May reduce hype sensitivity May increase evidence requests Best taken with coffee Not valid with mystery boxes

The Useful Question

The most useful question from the event was not whether AI will change everything. It probably will.

The better question is:

Where can AI help us improve something important, quickly, safely and measurably?

That question moves the conversation away from hype and towards value. It also forces organisations to think about data quality, governance, adoption and measurable outcomes.

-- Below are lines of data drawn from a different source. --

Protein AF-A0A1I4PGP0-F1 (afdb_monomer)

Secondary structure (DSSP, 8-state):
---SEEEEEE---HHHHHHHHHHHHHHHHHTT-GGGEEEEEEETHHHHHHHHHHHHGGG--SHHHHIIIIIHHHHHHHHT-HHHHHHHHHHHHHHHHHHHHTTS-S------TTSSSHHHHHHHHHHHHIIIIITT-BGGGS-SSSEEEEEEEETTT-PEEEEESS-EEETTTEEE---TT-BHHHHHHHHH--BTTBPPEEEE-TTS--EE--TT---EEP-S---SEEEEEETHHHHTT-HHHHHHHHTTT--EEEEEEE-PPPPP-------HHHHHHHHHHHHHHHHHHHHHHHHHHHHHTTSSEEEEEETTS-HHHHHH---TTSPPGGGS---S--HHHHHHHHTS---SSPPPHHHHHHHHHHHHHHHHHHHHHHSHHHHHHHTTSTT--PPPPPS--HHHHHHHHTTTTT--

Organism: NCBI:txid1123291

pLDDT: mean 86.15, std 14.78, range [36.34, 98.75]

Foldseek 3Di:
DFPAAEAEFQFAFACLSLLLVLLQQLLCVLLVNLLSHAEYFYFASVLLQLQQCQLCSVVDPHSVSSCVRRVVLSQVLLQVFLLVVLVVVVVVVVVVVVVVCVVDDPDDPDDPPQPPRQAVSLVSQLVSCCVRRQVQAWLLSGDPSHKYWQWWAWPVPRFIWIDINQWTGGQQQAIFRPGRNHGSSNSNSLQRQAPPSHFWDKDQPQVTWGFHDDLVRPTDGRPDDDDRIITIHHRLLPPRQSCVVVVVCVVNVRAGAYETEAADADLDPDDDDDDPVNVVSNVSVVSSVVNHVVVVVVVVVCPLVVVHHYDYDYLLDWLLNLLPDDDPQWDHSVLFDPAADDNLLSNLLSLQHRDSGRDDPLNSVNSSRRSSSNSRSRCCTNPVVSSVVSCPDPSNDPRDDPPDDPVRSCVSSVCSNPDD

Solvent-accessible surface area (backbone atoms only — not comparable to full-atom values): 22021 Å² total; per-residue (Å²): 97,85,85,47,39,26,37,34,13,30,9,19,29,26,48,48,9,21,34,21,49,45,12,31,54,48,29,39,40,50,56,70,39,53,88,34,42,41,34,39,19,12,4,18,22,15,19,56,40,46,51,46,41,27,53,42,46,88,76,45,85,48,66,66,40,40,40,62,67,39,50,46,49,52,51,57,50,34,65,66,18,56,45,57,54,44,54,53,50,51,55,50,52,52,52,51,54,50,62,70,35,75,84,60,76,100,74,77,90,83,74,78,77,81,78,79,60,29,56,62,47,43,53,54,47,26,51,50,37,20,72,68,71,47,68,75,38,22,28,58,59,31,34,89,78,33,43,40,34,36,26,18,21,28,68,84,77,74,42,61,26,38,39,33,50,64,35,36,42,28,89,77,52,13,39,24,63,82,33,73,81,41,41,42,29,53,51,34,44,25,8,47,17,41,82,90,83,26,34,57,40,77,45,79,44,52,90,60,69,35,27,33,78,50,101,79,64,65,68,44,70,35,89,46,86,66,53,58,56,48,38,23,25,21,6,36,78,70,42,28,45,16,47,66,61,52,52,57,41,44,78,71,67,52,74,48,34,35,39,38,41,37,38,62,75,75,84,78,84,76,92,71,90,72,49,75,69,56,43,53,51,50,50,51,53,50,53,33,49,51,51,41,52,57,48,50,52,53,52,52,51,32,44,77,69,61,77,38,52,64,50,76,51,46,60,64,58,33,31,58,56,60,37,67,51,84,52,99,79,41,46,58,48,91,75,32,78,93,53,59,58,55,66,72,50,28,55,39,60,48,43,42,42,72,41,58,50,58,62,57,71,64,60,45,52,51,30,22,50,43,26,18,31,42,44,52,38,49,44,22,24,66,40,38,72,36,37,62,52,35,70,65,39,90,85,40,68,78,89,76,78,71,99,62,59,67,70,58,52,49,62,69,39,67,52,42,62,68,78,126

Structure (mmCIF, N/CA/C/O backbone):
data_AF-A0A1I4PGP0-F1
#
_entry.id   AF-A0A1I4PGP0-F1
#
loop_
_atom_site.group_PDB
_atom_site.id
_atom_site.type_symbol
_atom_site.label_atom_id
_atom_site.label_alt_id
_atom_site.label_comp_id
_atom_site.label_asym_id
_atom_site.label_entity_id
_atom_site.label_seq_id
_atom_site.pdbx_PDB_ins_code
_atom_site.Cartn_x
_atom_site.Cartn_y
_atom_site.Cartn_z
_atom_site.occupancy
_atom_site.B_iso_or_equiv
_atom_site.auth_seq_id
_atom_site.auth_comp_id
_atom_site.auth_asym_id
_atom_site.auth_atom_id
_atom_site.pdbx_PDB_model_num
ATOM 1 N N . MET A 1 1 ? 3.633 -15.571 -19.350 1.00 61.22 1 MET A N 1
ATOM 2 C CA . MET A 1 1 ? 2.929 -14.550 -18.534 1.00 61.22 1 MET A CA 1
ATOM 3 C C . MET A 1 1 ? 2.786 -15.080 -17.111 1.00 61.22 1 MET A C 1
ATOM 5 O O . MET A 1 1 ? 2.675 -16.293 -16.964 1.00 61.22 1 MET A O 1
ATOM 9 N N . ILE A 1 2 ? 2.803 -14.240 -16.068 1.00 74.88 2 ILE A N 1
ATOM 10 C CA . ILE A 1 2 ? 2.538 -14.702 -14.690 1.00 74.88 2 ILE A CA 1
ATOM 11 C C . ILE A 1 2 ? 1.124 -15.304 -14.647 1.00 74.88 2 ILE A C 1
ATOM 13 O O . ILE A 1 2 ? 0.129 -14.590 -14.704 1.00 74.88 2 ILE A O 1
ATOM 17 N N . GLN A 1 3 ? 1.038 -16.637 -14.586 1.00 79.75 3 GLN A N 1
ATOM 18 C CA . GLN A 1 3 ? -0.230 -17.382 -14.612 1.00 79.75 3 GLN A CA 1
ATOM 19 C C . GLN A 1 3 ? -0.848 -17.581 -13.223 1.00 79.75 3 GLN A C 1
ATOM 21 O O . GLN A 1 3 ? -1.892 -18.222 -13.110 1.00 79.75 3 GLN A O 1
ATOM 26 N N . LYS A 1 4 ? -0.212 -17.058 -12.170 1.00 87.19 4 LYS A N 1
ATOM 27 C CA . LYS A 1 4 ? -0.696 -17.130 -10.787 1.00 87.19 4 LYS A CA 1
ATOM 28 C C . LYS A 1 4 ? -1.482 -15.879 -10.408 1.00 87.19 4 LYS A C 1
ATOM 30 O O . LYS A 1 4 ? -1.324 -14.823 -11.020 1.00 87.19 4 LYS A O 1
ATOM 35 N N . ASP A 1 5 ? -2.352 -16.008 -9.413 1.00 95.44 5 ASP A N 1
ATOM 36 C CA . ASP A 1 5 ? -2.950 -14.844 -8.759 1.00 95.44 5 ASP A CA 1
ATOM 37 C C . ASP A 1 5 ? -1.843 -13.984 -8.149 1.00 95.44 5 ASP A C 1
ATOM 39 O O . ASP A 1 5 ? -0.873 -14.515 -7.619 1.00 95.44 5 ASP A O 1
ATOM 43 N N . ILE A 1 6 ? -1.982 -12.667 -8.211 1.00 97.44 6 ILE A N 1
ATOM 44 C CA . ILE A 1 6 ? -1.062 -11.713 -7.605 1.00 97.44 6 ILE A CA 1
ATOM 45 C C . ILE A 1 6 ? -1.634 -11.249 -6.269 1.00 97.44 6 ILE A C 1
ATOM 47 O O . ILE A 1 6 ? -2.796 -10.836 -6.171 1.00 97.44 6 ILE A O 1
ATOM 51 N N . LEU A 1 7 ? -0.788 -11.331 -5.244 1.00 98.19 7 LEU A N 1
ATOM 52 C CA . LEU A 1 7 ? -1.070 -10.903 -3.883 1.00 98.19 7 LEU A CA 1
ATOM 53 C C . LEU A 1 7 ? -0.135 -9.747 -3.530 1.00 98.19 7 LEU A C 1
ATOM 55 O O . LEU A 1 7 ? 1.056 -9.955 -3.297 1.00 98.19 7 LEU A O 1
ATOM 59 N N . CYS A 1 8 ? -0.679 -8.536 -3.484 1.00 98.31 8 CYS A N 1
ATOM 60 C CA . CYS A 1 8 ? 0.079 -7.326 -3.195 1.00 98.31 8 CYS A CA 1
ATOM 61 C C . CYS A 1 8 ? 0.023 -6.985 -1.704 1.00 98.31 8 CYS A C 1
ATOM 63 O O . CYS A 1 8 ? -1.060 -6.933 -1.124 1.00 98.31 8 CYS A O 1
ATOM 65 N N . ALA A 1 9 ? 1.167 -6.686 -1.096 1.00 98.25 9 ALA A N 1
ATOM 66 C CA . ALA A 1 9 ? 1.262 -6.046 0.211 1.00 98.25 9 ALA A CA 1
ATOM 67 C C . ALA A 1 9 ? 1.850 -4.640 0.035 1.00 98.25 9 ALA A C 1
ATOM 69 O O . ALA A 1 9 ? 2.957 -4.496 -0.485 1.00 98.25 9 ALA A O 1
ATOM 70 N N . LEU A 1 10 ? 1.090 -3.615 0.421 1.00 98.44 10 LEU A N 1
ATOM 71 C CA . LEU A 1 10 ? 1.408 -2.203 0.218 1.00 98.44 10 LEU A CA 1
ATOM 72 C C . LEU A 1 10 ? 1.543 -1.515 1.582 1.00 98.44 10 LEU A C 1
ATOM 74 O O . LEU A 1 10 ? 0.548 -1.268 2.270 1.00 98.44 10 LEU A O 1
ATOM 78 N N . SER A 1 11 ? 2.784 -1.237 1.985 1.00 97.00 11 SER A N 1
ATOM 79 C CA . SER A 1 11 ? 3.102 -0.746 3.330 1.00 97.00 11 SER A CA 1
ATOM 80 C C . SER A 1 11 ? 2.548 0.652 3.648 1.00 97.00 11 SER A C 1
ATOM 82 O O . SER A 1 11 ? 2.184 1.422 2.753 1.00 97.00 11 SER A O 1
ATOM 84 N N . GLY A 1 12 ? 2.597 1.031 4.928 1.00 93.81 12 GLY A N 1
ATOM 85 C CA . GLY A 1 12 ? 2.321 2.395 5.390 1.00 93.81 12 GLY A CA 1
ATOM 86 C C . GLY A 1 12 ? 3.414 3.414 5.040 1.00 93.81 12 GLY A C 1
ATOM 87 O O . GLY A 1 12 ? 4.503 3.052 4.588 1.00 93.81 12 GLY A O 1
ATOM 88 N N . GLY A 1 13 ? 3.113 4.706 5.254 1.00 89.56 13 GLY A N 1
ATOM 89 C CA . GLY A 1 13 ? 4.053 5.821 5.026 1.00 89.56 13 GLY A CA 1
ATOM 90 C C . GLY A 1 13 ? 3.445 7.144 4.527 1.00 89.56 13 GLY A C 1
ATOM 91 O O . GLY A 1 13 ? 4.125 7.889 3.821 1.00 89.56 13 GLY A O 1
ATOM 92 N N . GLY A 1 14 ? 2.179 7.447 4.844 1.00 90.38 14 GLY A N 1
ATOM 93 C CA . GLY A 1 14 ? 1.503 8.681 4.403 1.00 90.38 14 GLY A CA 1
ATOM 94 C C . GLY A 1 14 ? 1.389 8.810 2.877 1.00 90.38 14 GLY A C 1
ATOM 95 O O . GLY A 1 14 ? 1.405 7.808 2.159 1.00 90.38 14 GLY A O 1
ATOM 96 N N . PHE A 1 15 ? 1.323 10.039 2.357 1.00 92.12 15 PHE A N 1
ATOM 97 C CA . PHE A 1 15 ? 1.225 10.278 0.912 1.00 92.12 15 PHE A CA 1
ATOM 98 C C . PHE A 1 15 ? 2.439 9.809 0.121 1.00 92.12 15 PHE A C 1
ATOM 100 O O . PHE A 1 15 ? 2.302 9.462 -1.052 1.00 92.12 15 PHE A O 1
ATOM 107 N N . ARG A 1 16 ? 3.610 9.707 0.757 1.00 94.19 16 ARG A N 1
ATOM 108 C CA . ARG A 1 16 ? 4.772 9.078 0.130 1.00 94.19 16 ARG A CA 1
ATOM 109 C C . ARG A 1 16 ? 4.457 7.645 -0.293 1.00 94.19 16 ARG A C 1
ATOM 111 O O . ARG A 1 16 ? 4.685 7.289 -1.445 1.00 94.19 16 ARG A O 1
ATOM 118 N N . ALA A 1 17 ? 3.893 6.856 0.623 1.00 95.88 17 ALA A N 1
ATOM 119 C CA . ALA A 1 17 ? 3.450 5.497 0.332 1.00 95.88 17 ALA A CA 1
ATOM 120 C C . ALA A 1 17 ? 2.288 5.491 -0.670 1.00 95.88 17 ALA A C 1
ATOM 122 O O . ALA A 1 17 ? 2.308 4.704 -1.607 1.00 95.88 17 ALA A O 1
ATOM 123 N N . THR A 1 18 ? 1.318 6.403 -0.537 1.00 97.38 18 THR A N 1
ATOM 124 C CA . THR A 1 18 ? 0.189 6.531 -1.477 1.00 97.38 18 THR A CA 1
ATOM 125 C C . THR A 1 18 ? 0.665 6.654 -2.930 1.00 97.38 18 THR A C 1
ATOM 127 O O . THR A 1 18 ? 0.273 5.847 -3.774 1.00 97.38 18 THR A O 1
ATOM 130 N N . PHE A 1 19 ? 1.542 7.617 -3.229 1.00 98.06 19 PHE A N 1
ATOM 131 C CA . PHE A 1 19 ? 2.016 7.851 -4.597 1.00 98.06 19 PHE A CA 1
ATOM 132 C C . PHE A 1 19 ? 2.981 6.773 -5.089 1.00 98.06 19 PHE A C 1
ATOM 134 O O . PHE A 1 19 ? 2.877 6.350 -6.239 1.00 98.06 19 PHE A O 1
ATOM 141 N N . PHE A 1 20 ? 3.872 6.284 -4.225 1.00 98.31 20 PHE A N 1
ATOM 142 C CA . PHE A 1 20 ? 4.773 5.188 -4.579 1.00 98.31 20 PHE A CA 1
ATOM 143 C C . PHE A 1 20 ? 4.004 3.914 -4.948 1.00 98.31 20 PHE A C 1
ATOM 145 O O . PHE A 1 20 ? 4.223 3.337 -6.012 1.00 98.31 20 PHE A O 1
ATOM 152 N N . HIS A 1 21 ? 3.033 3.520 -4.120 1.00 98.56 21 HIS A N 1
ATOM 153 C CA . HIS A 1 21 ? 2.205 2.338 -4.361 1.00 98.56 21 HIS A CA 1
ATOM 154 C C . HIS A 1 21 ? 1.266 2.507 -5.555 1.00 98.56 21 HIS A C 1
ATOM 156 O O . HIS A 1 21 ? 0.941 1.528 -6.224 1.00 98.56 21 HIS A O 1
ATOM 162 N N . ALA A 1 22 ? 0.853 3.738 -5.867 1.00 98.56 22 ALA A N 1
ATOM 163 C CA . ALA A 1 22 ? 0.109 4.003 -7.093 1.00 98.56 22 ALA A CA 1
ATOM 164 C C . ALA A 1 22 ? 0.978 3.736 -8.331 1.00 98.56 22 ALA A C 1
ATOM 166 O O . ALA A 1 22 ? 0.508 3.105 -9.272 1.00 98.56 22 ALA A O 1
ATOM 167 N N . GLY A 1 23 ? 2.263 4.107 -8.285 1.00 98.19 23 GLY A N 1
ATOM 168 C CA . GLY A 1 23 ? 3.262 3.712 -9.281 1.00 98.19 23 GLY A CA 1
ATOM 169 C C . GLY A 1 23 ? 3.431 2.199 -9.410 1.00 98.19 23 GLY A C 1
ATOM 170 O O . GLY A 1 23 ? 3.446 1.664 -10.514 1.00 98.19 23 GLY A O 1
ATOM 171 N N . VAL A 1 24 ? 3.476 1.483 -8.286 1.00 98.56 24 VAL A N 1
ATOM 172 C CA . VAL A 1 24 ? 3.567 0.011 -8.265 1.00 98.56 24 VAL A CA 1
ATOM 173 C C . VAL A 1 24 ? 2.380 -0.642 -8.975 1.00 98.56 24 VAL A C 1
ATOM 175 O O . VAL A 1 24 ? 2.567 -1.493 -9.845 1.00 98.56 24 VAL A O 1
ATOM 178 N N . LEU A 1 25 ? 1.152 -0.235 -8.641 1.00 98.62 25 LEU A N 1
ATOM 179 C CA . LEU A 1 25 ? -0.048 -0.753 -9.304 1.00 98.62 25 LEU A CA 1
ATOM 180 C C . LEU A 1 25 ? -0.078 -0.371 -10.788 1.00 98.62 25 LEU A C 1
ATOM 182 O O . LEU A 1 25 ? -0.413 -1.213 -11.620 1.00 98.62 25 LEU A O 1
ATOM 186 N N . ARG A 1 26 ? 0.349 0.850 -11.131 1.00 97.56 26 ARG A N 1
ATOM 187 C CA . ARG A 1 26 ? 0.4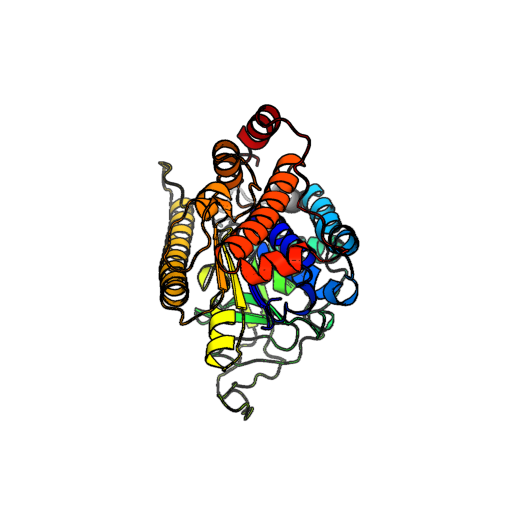98 1.302 -12.519 1.00 97.56 26 ARG A CA 1
ATOM 188 C C . ARG A 1 26 ? 1.451 0.409 -13.316 1.00 97.56 26 ARG A C 1
ATOM 190 O O . ARG A 1 26 ? 1.096 -0.014 -14.412 1.00 97.56 26 ARG A O 1
ATOM 197 N N . GLY A 1 27 ? 2.604 0.052 -12.745 1.00 96.38 27 GLY A N 1
ATOM 198 C CA . GLY A 1 27 ? 3.567 -0.871 -13.356 1.00 96.38 27 GLY A CA 1
ATOM 199 C C . GLY A 1 27 ? 2.993 -2.274 -13.578 1.00 96.38 27 GLY A C 1
ATOM 200 O O . GLY A 1 27 ? 3.175 -2.860 -14.642 1.00 96.38 27 GLY A O 1
ATOM 201 N N . LEU A 1 28 ? 2.217 -2.805 -12.625 1.00 96.56 28 LEU A N 1
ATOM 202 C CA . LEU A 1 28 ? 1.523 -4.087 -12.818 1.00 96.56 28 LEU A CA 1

What Leaders Should Look For

The best innovation conversations do not ask people to suspend judgement. They invite scrutiny.

Evidence

Can the claim be tested, measured or explained with real examples?

Relevance

Does the idea solve a real problem for this organisation, or is it just interesting?

Adoption

Can people realistically use it, trust it and change the way they work?

Ownership

Who is accountable for ensuring value is realised, adopted and sustained?

The Takeaway

The future will not belong to organisations that chase every shiny new tool.

It will belong to organisations that can separate evidence from hype, identify where AI can genuinely improve outcomes, and build the trusted data, governance, ownership, adoption and change management needed to make it work.

Innovation does not need a countdown timer.

It needs a real problem, a practical experiment, trusted data and people willing to learn.